What's Up With the Ending?
You fight your way through an army of cranky Germans, risk life and limb to rescue a priceless artifact of stunning religious significance, and those clowns in the government promptly bury it in the biggest warehouse they can find. Where we come from, we call that "irony." And certainly there's a bit of a Twilight Zone-y twist to it all, as the Ark everyone went through a whole movie to find ends up just as lost as it was in the beginning.
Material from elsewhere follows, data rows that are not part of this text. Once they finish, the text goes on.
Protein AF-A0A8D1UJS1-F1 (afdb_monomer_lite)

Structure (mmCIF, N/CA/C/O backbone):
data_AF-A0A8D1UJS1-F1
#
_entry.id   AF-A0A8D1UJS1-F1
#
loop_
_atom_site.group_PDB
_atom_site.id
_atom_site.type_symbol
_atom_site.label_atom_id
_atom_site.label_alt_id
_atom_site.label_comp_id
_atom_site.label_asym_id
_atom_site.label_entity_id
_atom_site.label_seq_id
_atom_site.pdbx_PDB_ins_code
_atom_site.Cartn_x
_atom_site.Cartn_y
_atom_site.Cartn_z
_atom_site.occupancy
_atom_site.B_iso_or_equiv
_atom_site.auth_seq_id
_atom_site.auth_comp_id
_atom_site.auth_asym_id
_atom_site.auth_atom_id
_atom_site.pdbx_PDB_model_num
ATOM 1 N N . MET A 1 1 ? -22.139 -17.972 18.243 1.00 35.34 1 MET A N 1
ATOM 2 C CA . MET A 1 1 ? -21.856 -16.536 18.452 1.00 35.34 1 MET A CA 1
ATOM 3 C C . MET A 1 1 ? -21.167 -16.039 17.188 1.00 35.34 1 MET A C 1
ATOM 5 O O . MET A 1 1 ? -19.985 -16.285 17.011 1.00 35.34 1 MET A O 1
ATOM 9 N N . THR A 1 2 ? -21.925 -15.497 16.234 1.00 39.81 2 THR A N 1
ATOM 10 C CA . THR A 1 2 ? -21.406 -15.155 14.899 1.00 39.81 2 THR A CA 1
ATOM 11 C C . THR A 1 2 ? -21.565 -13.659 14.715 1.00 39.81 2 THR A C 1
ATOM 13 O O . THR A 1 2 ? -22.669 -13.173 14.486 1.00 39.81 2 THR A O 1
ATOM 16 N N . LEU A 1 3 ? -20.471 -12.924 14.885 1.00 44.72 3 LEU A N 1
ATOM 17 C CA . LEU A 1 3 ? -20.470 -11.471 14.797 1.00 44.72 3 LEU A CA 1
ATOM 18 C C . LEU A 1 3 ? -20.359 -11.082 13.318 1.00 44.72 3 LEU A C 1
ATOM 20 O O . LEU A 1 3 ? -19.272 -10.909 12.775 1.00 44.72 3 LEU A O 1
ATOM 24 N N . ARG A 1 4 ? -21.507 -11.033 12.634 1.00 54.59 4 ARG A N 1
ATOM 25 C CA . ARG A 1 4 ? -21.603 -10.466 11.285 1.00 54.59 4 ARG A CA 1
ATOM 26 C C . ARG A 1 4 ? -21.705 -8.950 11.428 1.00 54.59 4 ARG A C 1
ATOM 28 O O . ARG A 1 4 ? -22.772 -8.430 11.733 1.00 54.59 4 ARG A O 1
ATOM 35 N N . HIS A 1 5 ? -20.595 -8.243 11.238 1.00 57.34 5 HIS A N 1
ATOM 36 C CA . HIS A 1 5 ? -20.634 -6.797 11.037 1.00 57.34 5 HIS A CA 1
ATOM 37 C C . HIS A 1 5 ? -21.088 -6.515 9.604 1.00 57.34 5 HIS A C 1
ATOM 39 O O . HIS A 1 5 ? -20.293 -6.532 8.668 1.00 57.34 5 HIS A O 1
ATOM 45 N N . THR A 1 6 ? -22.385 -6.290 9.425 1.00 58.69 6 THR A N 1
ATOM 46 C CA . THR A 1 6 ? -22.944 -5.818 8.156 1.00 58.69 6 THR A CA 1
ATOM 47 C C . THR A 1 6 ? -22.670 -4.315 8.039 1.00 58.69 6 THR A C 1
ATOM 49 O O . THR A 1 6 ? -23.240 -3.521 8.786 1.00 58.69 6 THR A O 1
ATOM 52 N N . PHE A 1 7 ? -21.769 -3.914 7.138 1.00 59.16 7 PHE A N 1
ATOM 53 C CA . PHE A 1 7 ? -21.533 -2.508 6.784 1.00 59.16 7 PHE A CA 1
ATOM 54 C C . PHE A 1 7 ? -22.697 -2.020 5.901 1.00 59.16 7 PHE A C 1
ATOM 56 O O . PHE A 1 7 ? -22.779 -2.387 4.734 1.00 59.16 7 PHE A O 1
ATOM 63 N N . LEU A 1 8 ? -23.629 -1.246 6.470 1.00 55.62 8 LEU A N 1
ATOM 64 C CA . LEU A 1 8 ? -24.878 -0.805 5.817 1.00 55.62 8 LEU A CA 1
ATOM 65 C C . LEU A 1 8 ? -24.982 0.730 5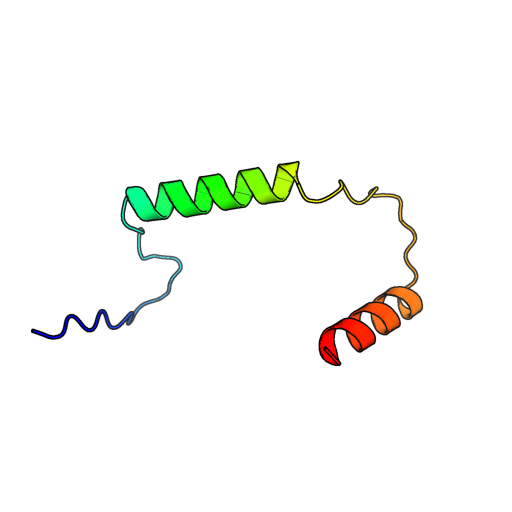.663 1.00 55.62 8 LEU A C 1
ATOM 67 O O . LEU A 1 8 ? -26.074 1.287 5.729 1.00 55.62 8 LEU A O 1
ATOM 71 N N . GLY A 1 9 ? -23.868 1.440 5.458 1.00 61.91 9 GLY A N 1
ATOM 72 C CA . GLY A 1 9 ? -23.885 2.896 5.251 1.00 61.91 9 GLY A CA 1
ATOM 73 C C . GLY A 1 9 ? -22.758 3.404 4.346 1.00 61.91 9 GLY A C 1
ATOM 74 O O . GLY A 1 9 ? -21.825 2.648 4.065 1.00 61.91 9 GLY A O 1
ATOM 75 N N . PRO A 1 10 ? -22.818 4.670 3.879 1.00 59.03 10 PRO A N 1
ATOM 76 C CA . PRO A 1 10 ? -21.748 5.272 3.090 1.00 59.03 10 PRO A CA 1
ATOM 77 C C . PRO A 1 10 ? -20.438 5.221 3.880 1.00 59.03 10 PRO A C 1
ATOM 79 O O . PRO A 1 10 ? -20.344 5.806 4.963 1.00 59.03 10 PRO A O 1
ATOM 82 N N . LEU A 1 11 ? -19.433 4.532 3.334 1.00 57.72 11 LEU A N 1
ATOM 83 C CA . LEU A 1 11 ? -18.117 4.348 3.957 1.00 57.72 11 LEU A CA 1
ATOM 84 C C . LEU A 1 11 ? -17.477 5.690 4.363 1.00 57.72 11 LEU A C 1
ATOM 86 O O . LEU A 1 11 ? -16.754 5.760 5.350 1.00 57.72 11 LEU A O 1
ATOM 90 N N . GLU A 1 12 ? -17.823 6.768 3.654 1.00 55.44 12 GLU A N 1
ATOM 91 C CA . GLU A 1 12 ? -17.355 8.137 3.893 1.00 55.44 12 GLU A CA 1
ATOM 92 C C . GLU A 1 12 ? -17.743 8.739 5.252 1.00 55.44 12 GLU A C 1
ATOM 94 O O . GLU A 1 12 ? -17.106 9.699 5.680 1.00 55.44 12 GLU A O 1
ATOM 99 N N . LYS A 1 13 ? -18.766 8.221 5.951 1.00 60.47 13 LYS A N 1
ATOM 100 C CA . LYS A 1 13 ? -19.219 8.791 7.242 1.00 60.47 13 LYS A CA 1
ATOM 101 C C . LYS A 1 13 ? -19.013 7.873 8.441 1.00 60.47 13 LYS A C 1
ATOM 103 O O . LYS A 1 13 ? -19.287 8.279 9.572 1.00 60.47 13 LYS A O 1
ATOM 108 N N . GLN A 1 14 ? -18.534 6.651 8.226 1.00 67.56 14 GLN A N 1
ATOM 109 C CA . GLN A 1 14 ? -18.327 5.701 9.309 1.00 67.56 14 GLN A CA 1
ATOM 110 C C . GLN A 1 14 ? -16.900 5.848 9.838 1.00 67.56 14 GLN A C 1
ATOM 112 O O . GLN A 1 14 ? -15.947 5.372 9.225 1.00 67.56 14 GLN A O 1
ATOM 117 N N . ARG A 1 15 ? -16.746 6.530 10.982 1.00 74.81 15 ARG A N 1
ATOM 118 C CA . ARG A 1 15 ? -15.448 6.594 11.665 1.00 74.81 15 ARG A CA 1
ATOM 119 C C . ARG A 1 15 ? -15.007 5.176 12.001 1.00 74.81 15 ARG A C 1
ATOM 121 O O . ARG A 1 15 ? -15.766 4.407 12.597 1.00 74.81 15 ARG A O 1
ATOM 128 N N . LEU A 1 16 ? -13.806 4.821 11.566 1.00 81.50 16 LEU A N 1
ATOM 129 C CA . LEU A 1 16 ? -13.234 3.518 11.858 1.00 81.50 16 LEU A CA 1
ATOM 130 C C . LEU A 1 16 ? -12.849 3.487 13.343 1.00 81.50 16 LEU A C 1
ATOM 132 O O . LEU A 1 16 ? -12.720 4.521 14.000 1.00 81.50 16 LEU A O 1
ATOM 136 N N . SER A 1 17 ? -12.680 2.296 13.912 1.00 86.50 17 SER A N 1
ATOM 137 C CA .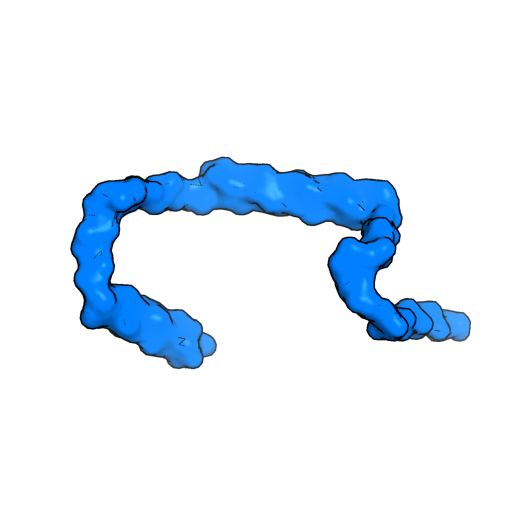 SER A 1 17 ? -12.144 2.209 15.269 1.00 86.50 17 SER A CA 1
ATOM 138 C C . SER A 1 17 ? -10.733 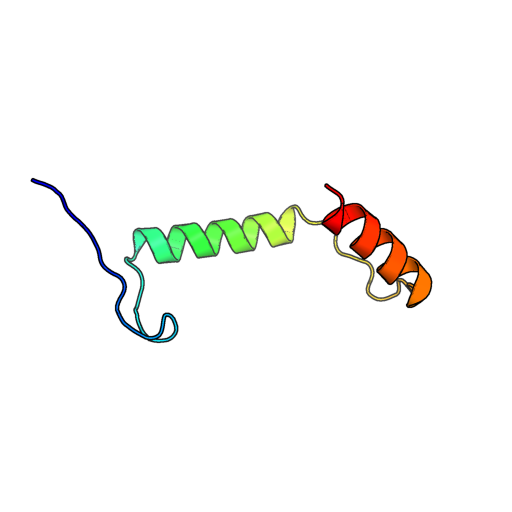2.811 15.309 1.00 86.50 17 SER A C 1
ATOM 140 O O . SER A 1 17 ? -9.984 2.713 14.337 1.00 86.50 17 SER A O 1
ATOM 142 N N . PHE A 1 18 ? -10.341 3.406 16.439 1.00 85.44 18 PHE A N 1
ATOM 143 C CA . PHE A 1 18 ? -9.025 4.045 16.586 1.00 85.44 18 PHE A CA 1
ATOM 144 C C . PHE A 1 18 ? -7.837 3.153 16.151 1.00 85.44 18 PHE A C 1
ATOM 146 O O . PHE A 1 18 ? -6.953 3.645 15.445 1.00 85.44 18 PHE A O 1
ATOM 153 N N . PRO A 1 19 ? -7.796 1.839 16.476 1.00 90.44 19 PRO A N 1
ATOM 154 C CA . PRO A 1 19 ? -6.746 0.955 15.967 1.00 90.44 19 PRO A CA 1
ATOM 155 C C . PRO A 1 19 ? -6.752 0.821 14.440 1.00 90.44 19 PRO A C 1
ATOM 157 O O . PRO A 1 19 ? -5.688 0.788 13.821 1.00 90.44 19 PRO A O 1
ATOM 160 N N . LEU A 1 20 ? -7.938 0.775 13.829 1.00 90.62 20 LEU A N 1
ATOM 161 C CA . LEU A 1 20 ? -8.095 0.632 12.388 1.00 90.62 20 LEU A CA 1
ATOM 162 C C . LEU A 1 20 ? -7.681 1.919 11.657 1.00 90.62 20 LEU A C 1
ATOM 164 O O . LEU A 1 20 ? -6.868 1.840 10.737 1.00 90.62 20 LEU A O 1
ATOM 168 N N . GLU A 1 21 ? -8.120 3.093 12.131 1.00 89.50 21 GLU A N 1
ATOM 169 C CA . GLU A 1 21 ? -7.670 4.404 11.621 1.00 89.50 21 GLU A CA 1
ATOM 170 C C . GLU A 1 21 ? -6.136 4.515 11.652 1.00 89.50 21 GLU A C 1
ATOM 172 O O . GLU A 1 21 ? -5.501 4.906 10.666 1.00 89.50 21 GLU A O 1
ATOM 177 N N . LYS A 1 22 ? -5.516 4.100 12.765 1.00 91.94 22 LYS A N 1
ATOM 178 C CA . LYS A 1 22 ? -4.059 4.123 12.930 1.00 91.94 22 LYS A CA 1
ATOM 179 C C . LYS A 1 22 ? -3.342 3.139 12.000 1.00 91.94 22 LYS A C 1
ATOM 181 O O . LYS A 1 22 ? -2.301 3.489 11.445 1.00 91.94 22 LYS A O 1
ATOM 186 N N . SER A 1 23 ? -3.882 1.932 11.818 1.00 92.19 23 SER A N 1
ATOM 187 C CA . SER A 1 23 ? -3.286 0.918 10.936 1.00 92.19 23 SER A CA 1
ATOM 188 C C . SER A 1 23 ? -3.290 1.348 9.467 1.00 92.19 23 SER A C 1
ATOM 190 O O . SER A 1 23 ? -2.252 1.270 8.816 1.00 92.19 23 SER A O 1
ATOM 192 N N . ILE A 1 24 ? -4.402 1.912 8.984 1.00 90.38 24 ILE A N 1
ATOM 193 C CA . ILE A 1 24 ? -4.535 2.427 7.615 1.00 90.38 24 ILE A CA 1
ATOM 194 C C . ILE A 1 24 ? -3.607 3.622 7.401 1.00 90.38 24 ILE A C 1
ATOM 196 O O . ILE A 1 24 ? -2.921 3.699 6.386 1.00 90.38 24 ILE A O 1
ATOM 200 N N . SER A 1 25 ? -3.531 4.530 8.380 1.00 89.88 25 SER A N 1
ATOM 201 C CA . SER A 1 25 ? -2.633 5.690 8.307 1.00 89.88 25 SER A CA 1
ATOM 202 C C . SER A 1 25 ? -1.167 5.265 8.207 1.00 89.88 25 SER A C 1
ATOM 204 O O . SER A 1 25 ? -0.408 5.823 7.414 1.00 89.88 25 SER A O 1
ATOM 206 N N . ARG A 1 26 ? -0.764 4.253 8.986 1.00 93.38 26 ARG A N 1
ATOM 207 C CA . ARG A 1 26 ? 0.589 3.690 8.927 1.00 93.38 26 ARG A CA 1
ATOM 208 C C . ARG A 1 26 ? 0.858 3.020 7.585 1.00 93.38 26 ARG A C 1
ATOM 210 O O . ARG A 1 26 ? 1.927 3.233 7.023 1.00 93.38 26 ARG A O 1
ATOM 217 N N . GLU A 1 27 ? -0.085 2.231 7.085 1.00 90.56 27 GLU A N 1
ATOM 218 C CA . GLU A 1 27 ? 0.058 1.563 5.792 1.00 90.56 27 GLU A CA 1
ATOM 219 C C . GLU A 1 27 ? 0.235 2.589 4.668 1.00 90.56 27 GLU A C 1
ATOM 221 O O . GLU A 1 27 ? 1.201 2.519 3.917 1.00 90.56 27 GLU A O 1
ATOM 226 N N . ALA A 1 28 ? -0.600 3.632 4.635 1.00 89.19 28 ALA A N 1
ATOM 227 C CA . ALA A 1 28 ? -0.494 4.709 3.652 1.00 89.19 28 ALA A CA 1
ATOM 228 C C . ALA A 1 28 ? 0.866 5.432 3.697 1.00 89.19 28 ALA A C 1
ATOM 230 O O . ALA A 1 28 ? 1.419 5.772 2.649 1.00 89.19 28 ALA A O 1
ATOM 231 N N . GLN A 1 29 ? 1.425 5.657 4.890 1.00 88.69 29 GLN A N 1
ATOM 232 C CA . GLN A 1 29 ? 2.764 6.238 5.049 1.00 88.69 29 GLN A CA 1
ATOM 233 C C . GLN A 1 29 ? 3.861 5.287 4.559 1.00 88.69 29 GLN A C 1
ATOM 235 O O . GLN A 1 29 ? 4.774 5.715 3.855 1.00 88.69 29 GLN A O 1
ATOM 240 N N . MET A 1 30 ? 3.766 3.996 4.883 1.00 90.56 30 MET A N 1
ATOM 241 C CA . MET A 1 30 ? 4.731 2.991 4.429 1.00 90.56 30 MET A CA 1
ATOM 242 C C . MET A 1 30 ? 4.695 2.845 2.907 1.00 90.56 30 MET A C 1
ATOM 244 O O . MET A 1 30 ? 5.749 2.816 2.277 1.00 90.56 30 MET A O 1
ATOM 248 N N . CYS A 1 31 ? 3.510 2.841 2.295 1.00 83.00 31 CYS A N 1
ATOM 249 C CA . CYS A 1 31 ? 3.371 2.853 0.842 1.00 83.00 31 CYS A CA 1
ATOM 250 C C . CYS A 1 31 ? 4.033 4.091 0.221 1.00 83.00 31 CYS A C 1
ATOM 252 O O . CYS A 1 31 ? 4.732 3.958 -0.774 1.00 83.00 31 CYS A O 1
ATOM 254 N N . GLN A 1 32 ? 3.890 5.280 0.814 1.00 80.25 32 GLN A N 1
ATOM 255 C CA . GLN A 1 32 ? 4.553 6.492 0.306 1.00 80.25 32 GLN A CA 1
ATOM 256 C C . GLN A 1 32 ? 6.083 6.435 0.386 1.00 80.25 32 GLN A C 1
ATOM 258 O O . GLN A 1 32 ? 6.760 7.007 -0.467 1.00 80.25 32 GLN A O 1
ATOM 263 N N . VAL A 1 33 ? 6.631 5.780 1.411 1.00 80.25 33 VAL A N 1
ATOM 264 C CA . VAL A 1 33 ? 8.083 5.622 1.578 1.00 80.25 33 VAL A CA 1
ATOM 265 C C . VAL A 1 33 ? 8.634 4.535 0.652 1.00 80.25 33 VAL A C 1
ATOM 267 O O . VAL A 1 33 ? 9.721 4.696 0.102 1.00 80.25 33 VAL A O 1
ATOM 270 N N . ASN A 1 34 ? 7.887 3.444 0.472 1.00 74.94 34 ASN A N 1
ATOM 271 C CA . ASN A 1 34 ? 8.346 2.259 -0.253 1.00 74.94 34 ASN A CA 1
ATOM 272 C C . ASN A 1 34 ? 8.073 2.320 -1.757 1.00 74.94 34 ASN A C 1
ATOM 274 O O . ASN A 1 34 ? 8.784 1.675 -2.526 1.00 74.94 34 ASN A O 1
ATOM 278 N N . VAL A 1 35 ? 7.052 3.062 -2.196 1.00 74.81 35 VAL A N 1
ATOM 279 C CA . VAL A 1 35 ? 6.803 3.270 -3.622 1.00 74.81 35 VAL A CA 1
ATOM 280 C C . VAL A 1 35 ? 7.870 4.234 -4.141 1.00 74.81 35 VAL A C 1
ATOM 282 O O . VAL A 1 35 ? 7.957 5.365 -3.652 1.00 74.81 35 VAL A O 1
ATOM 285 N N . PRO A 1 36 ? 8.688 3.827 -5.132 1.00 72.06 36 PRO A N 1
ATOM 286 C CA . PRO A 1 36 ? 9.627 4.735 -5.765 1.00 72.06 36 PRO A CA 1
ATOM 287 C C . PRO A 1 36 ? 8.870 5.971 -6.234 1.00 72.06 36 PRO A C 1
ATOM 289 O O . PRO A 1 36 ? 7.870 5.849 -6.944 1.00 72.06 36 PRO A O 1
ATOM 292 N N . LYS A 1 37 ? 9.328 7.160 -5.827 1.00 70.25 37 LYS A N 1
ATOM 293 C CA . LYS A 1 37 ? 8.741 8.421 -6.284 1.00 70.25 37 LYS A CA 1
ATOM 294 C C . LYS A 1 37 ? 8.790 8.418 -7.808 1.00 70.25 37 LYS A C 1
ATOM 296 O O . LYS A 1 37 ? 9.865 8.572 -8.387 1.00 70.25 37 LYS A O 1
ATOM 301 N N . MET A 1 38 ? 7.642 8.201 -8.453 1.00 65.50 38 MET A N 1
ATOM 302 C CA . MET A 1 38 ? 7.527 8.355 -9.896 1.00 65.50 38 MET A CA 1
ATO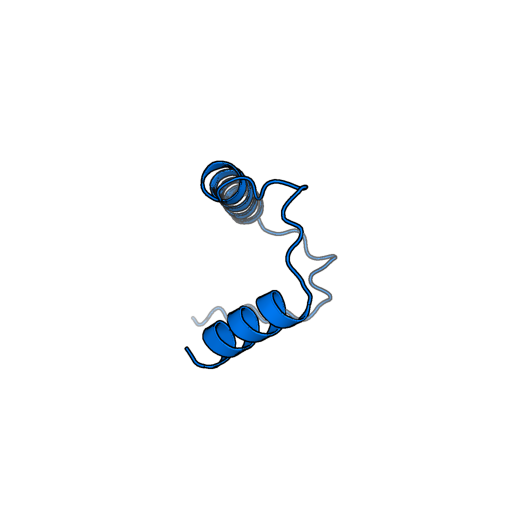M 303 C C . MET A 1 38 ? 7.981 9.771 -10.210 1.00 65.50 38 MET A C 1
ATOM 305 O O . MET A 1 38 ? 7.440 10.737 -9.669 1.00 65.50 38 MET A O 1
ATOM 309 N N . SER A 1 39 ? 9.026 9.903 -11.024 1.00 61.19 39 SER A N 1
ATOM 310 C CA . SER A 1 39 ? 9.466 11.222 -11.439 1.00 61.19 39 SER A CA 1
ATOM 311 C C . SER A 1 39 ? 8.311 11.870 -12.197 1.00 61.19 39 SER A C 1
ATOM 313 O O . SER A 1 39 ? 7.808 11.335 -13.180 1.00 61.19 39 SER A O 1
ATOM 315 N N . THR A 1 40 ? 7.866 13.038 -11.739 1.00 61.31 40 THR A N 1
ATOM 316 C CA . THR A 1 40 ? 6.748 13.778 -12.349 1.00 61.31 40 THR A CA 1
ATOM 317 C C . THR A 1 40 ? 7.023 14.147 -13.820 1.00 61.31 40 THR A C 1
ATOM 319 O O . THR A 1 40 ? 6.110 14.500 -14.552 1.00 61.31 40 THR A O 1
ATOM 322 N N . ASN A 1 41 ? 8.277 13.998 -14.271 1.00 61.59 41 ASN A N 1
ATOM 323 C CA . ASN A 1 41 ? 8.744 14.164 -15.650 1.00 61.59 41 ASN A CA 1
ATOM 324 C C . ASN A 1 41 ? 8.819 12.854 -16.460 1.00 61.59 41 ASN A C 1
ATOM 326 O O . ASN A 1 41 ? 9.535 12.788 -17.460 1.00 61.59 41 ASN A O 1
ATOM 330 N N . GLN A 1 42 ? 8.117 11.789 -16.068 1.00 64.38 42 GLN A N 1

But beyond that twist—actually because of that twist—the ending's meant to show us that real prizes don't come with price tags. Indy may have lost the Ark, but he won some seriously good karma at the same time. Marion doesn't despise him anymore. He's done right by her and closed the gaping emotional wound he left her with when she was a kid. She's feeling better about her life, and may even want him in it if he doesn't revert to his previous Jerk Boyfriend form. In the big picture of this Big Picture, that matters more than any kind of magic object, no matter how holy or revered.
Granted, Indy can't quite let go of it; "they don't know what they've got there" is his last line in the film. But we can't blame him for feeling like that after everything he went through. At the end of the day, he does head off with Marion instead of running back in and demanding the Ark's location from the nearest bureaucrat he can find.
The irony, then, is not that the Ark remains lost regardless of Indy's efforts, but that Indy lost sight of the real prize until it was almost all over. That sounds a lot wiser than just "sorry, the government screwed you," and ensures that the ironic ending nonetheless remains a pretty darn happy one.